The limitations are correspondingly modality-specific. In sinus surgery, accurate camera poses, CT registration, and monocular depth are prerequisites; pose errors, specularities, occlusions, non-rigid changes, and limited FOV can produce incorrect carving, and voxel resolution, truncation distance, runtime, and memory were not reported [2402.11840]. In VR clipping, output quality depends on segmentation granularity and GPU rendering trade-offs; local ambient occlusion was disabled during interaction, and experts reported insufficient precision for small structures and the absence of $2$D companion views [2507.05572]. In steerable CT parsing, the pipeline is not end-to-end and segmentation remains dependent on detection accuracy, even though query-based inference is efficient [2212.02014]. In carotid MRI, center misplacement and low-contrast outer-wall boundaries remain the primary error sources [2112.01137]. In generative settings, weight tuning, topology preservation, and dataset bias remain active constraints [2107.01748][2509.08015].

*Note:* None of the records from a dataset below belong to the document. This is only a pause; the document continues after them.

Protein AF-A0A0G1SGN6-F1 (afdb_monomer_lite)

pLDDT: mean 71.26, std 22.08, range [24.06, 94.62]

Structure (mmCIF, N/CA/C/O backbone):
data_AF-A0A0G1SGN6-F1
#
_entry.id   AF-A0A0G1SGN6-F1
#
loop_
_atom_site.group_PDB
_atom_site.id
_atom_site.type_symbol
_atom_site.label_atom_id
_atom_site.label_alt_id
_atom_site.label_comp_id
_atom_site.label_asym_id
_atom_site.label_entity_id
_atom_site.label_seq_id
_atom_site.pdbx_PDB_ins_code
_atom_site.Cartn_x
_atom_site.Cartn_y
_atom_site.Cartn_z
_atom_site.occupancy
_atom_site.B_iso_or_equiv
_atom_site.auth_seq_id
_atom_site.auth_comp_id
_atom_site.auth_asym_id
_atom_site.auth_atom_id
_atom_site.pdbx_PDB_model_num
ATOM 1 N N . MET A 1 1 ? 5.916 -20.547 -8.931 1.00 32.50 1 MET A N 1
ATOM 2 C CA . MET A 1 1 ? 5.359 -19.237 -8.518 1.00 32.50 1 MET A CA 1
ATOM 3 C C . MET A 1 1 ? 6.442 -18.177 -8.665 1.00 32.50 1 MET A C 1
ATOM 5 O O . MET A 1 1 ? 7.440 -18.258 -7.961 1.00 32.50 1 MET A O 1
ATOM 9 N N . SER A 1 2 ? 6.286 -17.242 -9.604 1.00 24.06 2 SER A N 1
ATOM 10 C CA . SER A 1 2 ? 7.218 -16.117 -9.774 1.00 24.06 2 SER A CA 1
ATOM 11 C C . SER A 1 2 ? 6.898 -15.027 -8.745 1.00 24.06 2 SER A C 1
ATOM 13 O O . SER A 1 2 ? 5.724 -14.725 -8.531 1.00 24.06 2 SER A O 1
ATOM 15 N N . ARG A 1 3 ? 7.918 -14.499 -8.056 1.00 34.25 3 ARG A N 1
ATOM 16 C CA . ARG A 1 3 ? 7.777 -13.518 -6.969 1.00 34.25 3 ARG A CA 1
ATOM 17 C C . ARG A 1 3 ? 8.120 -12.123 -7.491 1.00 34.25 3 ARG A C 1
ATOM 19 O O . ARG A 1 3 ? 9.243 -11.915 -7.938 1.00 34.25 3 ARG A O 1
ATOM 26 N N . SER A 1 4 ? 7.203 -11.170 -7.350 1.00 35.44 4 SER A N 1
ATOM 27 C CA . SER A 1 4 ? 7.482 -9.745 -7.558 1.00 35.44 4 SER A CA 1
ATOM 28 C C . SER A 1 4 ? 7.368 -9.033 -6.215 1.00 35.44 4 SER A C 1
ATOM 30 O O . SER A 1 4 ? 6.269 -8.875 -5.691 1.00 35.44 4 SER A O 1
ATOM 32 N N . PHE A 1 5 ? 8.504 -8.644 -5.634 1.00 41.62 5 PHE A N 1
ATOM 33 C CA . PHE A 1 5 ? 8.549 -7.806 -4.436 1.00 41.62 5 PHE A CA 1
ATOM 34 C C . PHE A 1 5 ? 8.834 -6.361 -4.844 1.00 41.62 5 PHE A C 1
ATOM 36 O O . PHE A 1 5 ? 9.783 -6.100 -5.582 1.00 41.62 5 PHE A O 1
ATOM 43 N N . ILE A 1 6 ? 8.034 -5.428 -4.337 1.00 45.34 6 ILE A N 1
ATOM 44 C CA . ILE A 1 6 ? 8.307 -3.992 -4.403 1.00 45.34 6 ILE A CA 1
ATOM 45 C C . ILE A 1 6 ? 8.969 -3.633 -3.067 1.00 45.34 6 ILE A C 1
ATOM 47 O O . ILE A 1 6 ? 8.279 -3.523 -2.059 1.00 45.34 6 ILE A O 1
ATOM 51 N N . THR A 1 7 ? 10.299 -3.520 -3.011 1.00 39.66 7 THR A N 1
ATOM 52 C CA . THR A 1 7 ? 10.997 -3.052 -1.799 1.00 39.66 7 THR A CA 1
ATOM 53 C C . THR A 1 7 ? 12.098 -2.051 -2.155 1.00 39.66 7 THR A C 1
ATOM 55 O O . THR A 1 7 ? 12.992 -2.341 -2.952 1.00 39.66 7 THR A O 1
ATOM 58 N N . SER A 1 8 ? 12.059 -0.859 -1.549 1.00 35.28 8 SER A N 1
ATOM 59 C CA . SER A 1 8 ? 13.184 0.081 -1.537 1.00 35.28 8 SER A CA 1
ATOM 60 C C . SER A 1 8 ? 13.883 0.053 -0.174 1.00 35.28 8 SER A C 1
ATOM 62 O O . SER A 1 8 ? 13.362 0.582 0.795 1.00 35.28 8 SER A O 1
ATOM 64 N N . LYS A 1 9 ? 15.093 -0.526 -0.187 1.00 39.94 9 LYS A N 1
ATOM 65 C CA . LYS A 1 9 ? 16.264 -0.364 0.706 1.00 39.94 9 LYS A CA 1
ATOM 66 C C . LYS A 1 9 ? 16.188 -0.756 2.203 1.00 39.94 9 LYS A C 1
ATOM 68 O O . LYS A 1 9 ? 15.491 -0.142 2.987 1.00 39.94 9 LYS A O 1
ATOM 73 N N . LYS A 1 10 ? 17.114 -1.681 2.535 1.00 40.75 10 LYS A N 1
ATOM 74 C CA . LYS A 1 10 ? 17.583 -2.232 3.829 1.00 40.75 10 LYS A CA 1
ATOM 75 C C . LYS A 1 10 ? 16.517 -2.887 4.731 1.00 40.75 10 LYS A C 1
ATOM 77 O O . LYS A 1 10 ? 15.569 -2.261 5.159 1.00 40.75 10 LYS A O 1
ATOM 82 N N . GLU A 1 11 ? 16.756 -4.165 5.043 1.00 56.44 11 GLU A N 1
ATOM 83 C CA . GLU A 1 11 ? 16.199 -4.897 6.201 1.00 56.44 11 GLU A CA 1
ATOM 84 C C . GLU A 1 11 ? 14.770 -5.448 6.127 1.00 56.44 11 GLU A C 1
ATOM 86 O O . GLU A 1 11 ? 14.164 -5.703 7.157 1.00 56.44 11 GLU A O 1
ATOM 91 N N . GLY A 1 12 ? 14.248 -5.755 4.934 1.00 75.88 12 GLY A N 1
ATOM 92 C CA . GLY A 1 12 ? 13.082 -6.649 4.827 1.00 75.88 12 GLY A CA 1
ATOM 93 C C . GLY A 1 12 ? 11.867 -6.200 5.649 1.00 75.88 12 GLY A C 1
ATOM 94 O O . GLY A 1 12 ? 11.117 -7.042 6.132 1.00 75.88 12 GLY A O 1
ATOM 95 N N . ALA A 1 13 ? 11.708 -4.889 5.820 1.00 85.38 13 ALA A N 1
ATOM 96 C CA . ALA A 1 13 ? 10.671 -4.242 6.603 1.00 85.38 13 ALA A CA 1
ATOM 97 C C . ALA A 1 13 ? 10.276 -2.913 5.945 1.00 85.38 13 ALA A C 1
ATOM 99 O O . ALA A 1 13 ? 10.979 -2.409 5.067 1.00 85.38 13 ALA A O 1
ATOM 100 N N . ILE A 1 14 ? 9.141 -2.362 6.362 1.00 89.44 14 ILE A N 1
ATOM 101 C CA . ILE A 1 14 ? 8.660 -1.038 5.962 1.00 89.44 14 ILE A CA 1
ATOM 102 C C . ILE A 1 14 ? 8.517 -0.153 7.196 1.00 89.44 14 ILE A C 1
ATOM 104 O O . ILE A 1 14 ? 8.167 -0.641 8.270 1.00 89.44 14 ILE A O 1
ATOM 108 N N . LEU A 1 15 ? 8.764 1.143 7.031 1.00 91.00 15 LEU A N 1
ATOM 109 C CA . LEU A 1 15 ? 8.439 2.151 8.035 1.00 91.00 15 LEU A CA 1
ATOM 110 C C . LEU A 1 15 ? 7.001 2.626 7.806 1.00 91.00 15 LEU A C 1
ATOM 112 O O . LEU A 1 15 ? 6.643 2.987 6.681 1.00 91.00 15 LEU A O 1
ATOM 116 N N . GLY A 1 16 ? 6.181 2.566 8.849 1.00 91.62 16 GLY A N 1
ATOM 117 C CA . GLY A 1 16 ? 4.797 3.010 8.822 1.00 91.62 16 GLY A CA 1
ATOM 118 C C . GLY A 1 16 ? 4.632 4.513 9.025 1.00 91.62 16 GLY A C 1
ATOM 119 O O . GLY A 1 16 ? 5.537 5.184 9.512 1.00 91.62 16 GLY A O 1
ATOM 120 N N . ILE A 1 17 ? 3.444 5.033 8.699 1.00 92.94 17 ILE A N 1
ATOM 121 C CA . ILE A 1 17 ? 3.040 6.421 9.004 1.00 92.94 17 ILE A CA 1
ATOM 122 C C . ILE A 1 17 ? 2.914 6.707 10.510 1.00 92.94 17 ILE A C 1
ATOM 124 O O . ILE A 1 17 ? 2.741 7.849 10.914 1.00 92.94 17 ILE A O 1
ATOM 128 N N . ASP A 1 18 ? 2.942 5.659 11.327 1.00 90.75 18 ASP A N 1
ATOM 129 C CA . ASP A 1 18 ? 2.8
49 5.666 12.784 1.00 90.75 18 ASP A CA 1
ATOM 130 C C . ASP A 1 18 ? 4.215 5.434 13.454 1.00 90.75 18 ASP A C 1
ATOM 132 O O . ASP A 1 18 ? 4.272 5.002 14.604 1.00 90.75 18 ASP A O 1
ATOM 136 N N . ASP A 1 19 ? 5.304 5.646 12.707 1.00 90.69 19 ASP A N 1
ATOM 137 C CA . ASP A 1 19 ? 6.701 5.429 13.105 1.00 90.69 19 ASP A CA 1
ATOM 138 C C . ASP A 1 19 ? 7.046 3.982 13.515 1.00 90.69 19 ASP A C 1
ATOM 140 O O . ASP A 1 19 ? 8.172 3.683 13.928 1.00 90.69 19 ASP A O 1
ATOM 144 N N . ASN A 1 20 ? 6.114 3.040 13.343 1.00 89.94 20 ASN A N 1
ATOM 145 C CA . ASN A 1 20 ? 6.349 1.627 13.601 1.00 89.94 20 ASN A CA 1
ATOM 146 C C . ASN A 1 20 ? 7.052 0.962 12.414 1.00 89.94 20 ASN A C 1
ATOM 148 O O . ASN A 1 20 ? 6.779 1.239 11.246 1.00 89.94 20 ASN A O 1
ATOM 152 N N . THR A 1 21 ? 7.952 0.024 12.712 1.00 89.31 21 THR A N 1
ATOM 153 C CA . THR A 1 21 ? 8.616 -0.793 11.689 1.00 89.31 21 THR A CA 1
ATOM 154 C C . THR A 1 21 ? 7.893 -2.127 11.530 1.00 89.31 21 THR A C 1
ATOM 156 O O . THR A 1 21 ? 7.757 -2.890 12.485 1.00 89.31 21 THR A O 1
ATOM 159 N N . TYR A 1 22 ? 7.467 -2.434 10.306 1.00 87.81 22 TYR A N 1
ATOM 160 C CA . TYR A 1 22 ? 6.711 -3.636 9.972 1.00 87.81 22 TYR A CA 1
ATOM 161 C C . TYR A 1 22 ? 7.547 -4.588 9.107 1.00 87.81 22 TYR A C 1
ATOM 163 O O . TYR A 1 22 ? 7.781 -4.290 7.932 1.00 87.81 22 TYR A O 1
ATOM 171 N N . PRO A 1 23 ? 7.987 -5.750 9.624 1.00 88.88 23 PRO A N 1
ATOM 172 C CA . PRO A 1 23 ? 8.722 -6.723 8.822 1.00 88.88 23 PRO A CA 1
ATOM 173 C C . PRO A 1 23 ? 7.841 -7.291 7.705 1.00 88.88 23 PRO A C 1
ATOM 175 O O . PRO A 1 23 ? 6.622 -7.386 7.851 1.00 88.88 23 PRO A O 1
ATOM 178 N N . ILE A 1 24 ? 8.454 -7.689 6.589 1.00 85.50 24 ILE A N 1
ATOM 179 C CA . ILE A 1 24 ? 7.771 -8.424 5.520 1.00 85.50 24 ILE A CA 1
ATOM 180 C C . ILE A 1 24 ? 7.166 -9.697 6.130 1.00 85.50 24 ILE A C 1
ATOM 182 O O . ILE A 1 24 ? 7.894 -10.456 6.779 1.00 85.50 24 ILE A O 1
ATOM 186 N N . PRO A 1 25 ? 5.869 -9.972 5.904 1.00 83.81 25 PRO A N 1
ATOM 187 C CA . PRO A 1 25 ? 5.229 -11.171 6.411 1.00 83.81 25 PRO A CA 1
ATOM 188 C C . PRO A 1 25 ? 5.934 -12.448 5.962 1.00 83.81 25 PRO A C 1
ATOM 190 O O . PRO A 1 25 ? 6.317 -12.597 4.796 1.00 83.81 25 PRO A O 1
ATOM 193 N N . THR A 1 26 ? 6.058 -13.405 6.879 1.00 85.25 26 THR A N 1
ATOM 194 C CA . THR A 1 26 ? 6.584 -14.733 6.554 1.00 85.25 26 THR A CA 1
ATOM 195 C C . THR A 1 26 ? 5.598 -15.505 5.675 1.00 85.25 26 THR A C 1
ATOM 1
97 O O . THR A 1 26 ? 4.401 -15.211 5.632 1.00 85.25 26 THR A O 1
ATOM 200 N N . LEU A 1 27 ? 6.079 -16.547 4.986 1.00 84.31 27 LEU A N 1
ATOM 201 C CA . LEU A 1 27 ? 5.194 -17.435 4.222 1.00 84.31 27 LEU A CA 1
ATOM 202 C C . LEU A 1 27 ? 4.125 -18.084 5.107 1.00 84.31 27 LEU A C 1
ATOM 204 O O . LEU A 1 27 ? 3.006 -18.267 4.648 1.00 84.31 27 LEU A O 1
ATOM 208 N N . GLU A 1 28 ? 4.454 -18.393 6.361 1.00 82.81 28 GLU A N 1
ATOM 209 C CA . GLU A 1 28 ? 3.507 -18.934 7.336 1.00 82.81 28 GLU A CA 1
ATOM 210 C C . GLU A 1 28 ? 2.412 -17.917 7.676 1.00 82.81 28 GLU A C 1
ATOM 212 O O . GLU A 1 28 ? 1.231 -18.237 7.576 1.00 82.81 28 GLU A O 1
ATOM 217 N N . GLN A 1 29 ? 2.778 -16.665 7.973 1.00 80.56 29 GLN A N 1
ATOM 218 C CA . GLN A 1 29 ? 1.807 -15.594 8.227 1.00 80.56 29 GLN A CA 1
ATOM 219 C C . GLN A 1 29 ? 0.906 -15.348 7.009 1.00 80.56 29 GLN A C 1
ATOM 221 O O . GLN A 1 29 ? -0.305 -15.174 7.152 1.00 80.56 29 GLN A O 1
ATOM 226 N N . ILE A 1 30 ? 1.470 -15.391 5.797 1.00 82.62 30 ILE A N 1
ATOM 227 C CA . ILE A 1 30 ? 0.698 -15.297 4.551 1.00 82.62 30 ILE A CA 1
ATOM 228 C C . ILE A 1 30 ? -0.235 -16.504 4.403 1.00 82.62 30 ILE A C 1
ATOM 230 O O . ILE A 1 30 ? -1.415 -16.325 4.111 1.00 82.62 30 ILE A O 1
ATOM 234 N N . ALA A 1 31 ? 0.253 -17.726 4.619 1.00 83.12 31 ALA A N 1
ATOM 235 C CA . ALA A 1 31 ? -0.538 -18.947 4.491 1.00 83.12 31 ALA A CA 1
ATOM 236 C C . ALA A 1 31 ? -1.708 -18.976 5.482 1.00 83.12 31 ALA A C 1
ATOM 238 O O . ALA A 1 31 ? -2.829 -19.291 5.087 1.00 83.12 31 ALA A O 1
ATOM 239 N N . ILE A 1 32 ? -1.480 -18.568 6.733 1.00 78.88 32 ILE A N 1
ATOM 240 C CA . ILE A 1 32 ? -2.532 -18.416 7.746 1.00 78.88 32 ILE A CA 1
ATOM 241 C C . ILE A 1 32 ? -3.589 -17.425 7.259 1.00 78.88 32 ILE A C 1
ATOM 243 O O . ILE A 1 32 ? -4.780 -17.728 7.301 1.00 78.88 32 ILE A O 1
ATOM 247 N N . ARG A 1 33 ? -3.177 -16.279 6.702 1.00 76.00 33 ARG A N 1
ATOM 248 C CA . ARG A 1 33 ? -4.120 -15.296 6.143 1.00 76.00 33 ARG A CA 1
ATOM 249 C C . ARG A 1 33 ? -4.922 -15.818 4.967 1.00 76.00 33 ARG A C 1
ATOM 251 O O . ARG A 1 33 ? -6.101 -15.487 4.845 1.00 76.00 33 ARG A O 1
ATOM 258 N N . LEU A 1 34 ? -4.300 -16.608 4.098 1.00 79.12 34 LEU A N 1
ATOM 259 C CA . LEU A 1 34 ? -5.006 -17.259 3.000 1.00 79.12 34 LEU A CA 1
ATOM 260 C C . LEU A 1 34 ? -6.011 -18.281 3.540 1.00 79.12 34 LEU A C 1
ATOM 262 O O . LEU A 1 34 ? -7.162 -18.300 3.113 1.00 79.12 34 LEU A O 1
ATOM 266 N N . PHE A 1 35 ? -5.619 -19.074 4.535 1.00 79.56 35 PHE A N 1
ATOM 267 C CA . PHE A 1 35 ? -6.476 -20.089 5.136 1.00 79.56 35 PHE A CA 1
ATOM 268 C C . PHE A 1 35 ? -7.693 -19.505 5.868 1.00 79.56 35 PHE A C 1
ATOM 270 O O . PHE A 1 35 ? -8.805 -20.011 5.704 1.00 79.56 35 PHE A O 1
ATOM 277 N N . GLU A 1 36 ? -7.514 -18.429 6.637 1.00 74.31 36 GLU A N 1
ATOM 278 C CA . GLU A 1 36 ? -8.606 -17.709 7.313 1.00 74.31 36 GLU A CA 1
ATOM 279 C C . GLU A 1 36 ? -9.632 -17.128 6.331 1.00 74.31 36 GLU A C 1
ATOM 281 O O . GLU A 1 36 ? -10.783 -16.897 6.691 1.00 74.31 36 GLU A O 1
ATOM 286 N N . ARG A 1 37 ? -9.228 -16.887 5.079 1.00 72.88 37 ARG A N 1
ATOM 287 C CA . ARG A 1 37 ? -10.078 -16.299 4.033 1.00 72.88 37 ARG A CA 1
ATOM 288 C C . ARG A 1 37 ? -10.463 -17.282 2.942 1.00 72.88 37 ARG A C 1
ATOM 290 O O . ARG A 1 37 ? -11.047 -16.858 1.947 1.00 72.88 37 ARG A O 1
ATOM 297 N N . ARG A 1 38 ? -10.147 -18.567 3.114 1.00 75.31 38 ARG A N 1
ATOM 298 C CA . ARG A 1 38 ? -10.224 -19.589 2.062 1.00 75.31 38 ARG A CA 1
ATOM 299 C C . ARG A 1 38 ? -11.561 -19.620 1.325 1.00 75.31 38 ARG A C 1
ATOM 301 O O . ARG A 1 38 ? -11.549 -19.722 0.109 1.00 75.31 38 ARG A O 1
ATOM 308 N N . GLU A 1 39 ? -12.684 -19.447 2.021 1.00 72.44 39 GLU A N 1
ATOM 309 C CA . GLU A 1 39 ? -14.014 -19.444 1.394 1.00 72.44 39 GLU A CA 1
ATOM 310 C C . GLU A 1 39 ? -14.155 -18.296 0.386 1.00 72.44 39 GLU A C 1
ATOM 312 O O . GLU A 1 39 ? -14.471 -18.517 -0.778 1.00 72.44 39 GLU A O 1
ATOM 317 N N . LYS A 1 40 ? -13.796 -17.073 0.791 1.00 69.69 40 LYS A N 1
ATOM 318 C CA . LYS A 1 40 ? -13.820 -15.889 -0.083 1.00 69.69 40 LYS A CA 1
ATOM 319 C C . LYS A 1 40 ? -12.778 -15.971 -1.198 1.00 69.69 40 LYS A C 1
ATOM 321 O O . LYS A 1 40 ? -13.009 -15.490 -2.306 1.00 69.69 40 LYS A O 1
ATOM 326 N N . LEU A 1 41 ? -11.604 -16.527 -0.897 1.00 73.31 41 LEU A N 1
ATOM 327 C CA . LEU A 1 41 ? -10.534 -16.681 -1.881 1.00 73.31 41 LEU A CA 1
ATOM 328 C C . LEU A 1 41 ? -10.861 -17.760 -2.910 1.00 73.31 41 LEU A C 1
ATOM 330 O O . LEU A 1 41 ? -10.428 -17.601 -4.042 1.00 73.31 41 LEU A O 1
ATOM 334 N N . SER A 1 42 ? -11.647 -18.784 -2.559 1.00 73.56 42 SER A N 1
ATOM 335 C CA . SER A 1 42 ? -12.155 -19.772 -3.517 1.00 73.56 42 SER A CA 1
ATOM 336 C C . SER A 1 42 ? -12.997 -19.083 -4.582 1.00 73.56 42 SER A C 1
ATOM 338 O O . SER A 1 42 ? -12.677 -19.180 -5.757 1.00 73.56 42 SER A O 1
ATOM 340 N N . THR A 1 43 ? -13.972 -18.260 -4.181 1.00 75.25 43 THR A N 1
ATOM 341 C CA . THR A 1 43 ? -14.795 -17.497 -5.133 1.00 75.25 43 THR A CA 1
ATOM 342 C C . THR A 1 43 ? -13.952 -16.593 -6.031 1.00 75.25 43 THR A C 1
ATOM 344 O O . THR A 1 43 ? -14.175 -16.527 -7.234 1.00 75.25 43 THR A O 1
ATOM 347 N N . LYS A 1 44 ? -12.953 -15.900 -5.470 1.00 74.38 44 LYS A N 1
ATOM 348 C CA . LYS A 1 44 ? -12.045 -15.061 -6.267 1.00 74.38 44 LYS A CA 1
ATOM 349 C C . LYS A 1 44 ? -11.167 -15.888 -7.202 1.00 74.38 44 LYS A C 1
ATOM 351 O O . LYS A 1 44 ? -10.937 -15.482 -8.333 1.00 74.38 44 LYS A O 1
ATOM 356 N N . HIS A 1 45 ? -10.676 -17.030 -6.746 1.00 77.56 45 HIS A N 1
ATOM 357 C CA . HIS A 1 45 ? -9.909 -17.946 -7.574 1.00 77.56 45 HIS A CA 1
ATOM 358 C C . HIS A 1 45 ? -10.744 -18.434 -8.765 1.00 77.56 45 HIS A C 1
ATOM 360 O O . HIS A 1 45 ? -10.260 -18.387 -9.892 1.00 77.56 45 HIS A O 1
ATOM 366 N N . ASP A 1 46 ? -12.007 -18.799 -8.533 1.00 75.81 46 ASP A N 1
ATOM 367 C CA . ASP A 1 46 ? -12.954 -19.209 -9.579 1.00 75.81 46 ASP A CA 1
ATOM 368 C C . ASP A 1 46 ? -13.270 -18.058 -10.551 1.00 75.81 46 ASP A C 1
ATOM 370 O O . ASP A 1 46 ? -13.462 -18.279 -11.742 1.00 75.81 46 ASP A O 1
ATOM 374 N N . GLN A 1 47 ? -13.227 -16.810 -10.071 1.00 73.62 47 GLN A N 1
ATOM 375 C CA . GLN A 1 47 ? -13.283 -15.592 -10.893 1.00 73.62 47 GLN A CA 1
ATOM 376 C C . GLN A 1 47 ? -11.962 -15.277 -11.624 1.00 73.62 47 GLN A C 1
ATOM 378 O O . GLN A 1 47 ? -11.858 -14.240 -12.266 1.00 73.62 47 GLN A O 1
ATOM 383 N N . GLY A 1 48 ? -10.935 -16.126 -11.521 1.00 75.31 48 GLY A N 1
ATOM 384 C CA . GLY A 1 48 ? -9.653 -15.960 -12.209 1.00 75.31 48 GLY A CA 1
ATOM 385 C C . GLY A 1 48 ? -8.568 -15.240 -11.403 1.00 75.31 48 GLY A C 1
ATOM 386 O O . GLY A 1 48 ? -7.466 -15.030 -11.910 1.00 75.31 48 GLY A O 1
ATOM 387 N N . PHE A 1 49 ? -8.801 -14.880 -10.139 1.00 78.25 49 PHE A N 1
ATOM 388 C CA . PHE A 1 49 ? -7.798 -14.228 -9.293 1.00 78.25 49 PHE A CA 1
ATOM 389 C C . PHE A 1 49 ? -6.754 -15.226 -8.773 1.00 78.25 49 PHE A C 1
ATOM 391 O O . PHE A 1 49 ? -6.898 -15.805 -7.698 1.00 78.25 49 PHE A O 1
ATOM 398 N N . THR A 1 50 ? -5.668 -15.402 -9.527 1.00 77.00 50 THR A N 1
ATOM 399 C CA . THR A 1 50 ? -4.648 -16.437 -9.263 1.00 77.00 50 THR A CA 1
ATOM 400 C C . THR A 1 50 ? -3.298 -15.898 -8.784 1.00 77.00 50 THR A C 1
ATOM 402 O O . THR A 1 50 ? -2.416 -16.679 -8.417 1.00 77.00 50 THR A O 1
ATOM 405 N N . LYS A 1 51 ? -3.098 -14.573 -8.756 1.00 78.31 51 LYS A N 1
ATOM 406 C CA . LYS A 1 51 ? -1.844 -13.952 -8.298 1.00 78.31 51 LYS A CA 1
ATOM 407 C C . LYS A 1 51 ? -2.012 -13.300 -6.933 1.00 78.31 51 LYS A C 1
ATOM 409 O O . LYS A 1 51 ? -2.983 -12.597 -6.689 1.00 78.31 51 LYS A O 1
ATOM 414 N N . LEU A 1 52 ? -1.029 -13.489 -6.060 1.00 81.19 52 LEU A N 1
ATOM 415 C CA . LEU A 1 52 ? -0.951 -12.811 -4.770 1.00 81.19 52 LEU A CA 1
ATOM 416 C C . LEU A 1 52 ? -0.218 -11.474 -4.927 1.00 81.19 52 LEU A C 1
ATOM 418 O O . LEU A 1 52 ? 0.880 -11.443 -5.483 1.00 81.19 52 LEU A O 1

The application space is correspondingly broad. The sinus-surgery work explicitly points toward a continuously updated patient-specific model and a digital twin trajectory for FESS [2402.11840]. The VR system targets education and surgical planning, especially context-preserving exposure of deep anatomy [2507.05572]. Cardiac label refinement supports atrial fibrillation ablation planning and pulmonary artery valve localization [2111.09650]. Anatomy-aware chest X-ray segmentation supports cardiothoracic ratio estimation, spine-curvature assessment, and disease classification [2512.17263]. Steerable query-based extraction supports rib, spine, and abdominal-organ parsing in CT [2212.02014]. Physical sliceforms target anatomical edutainment and patient communication [2011.05689].

Taken together, these works define AnatomyCarve as a technically plural but coherent research direction: anatomy is used as the organizing prior that decides what may be clipped, what must remain for context, what can be subdivided into clinically meaningful parts, what must remain topologically plausible, and which structures carry the most informative signal for downstream analysis.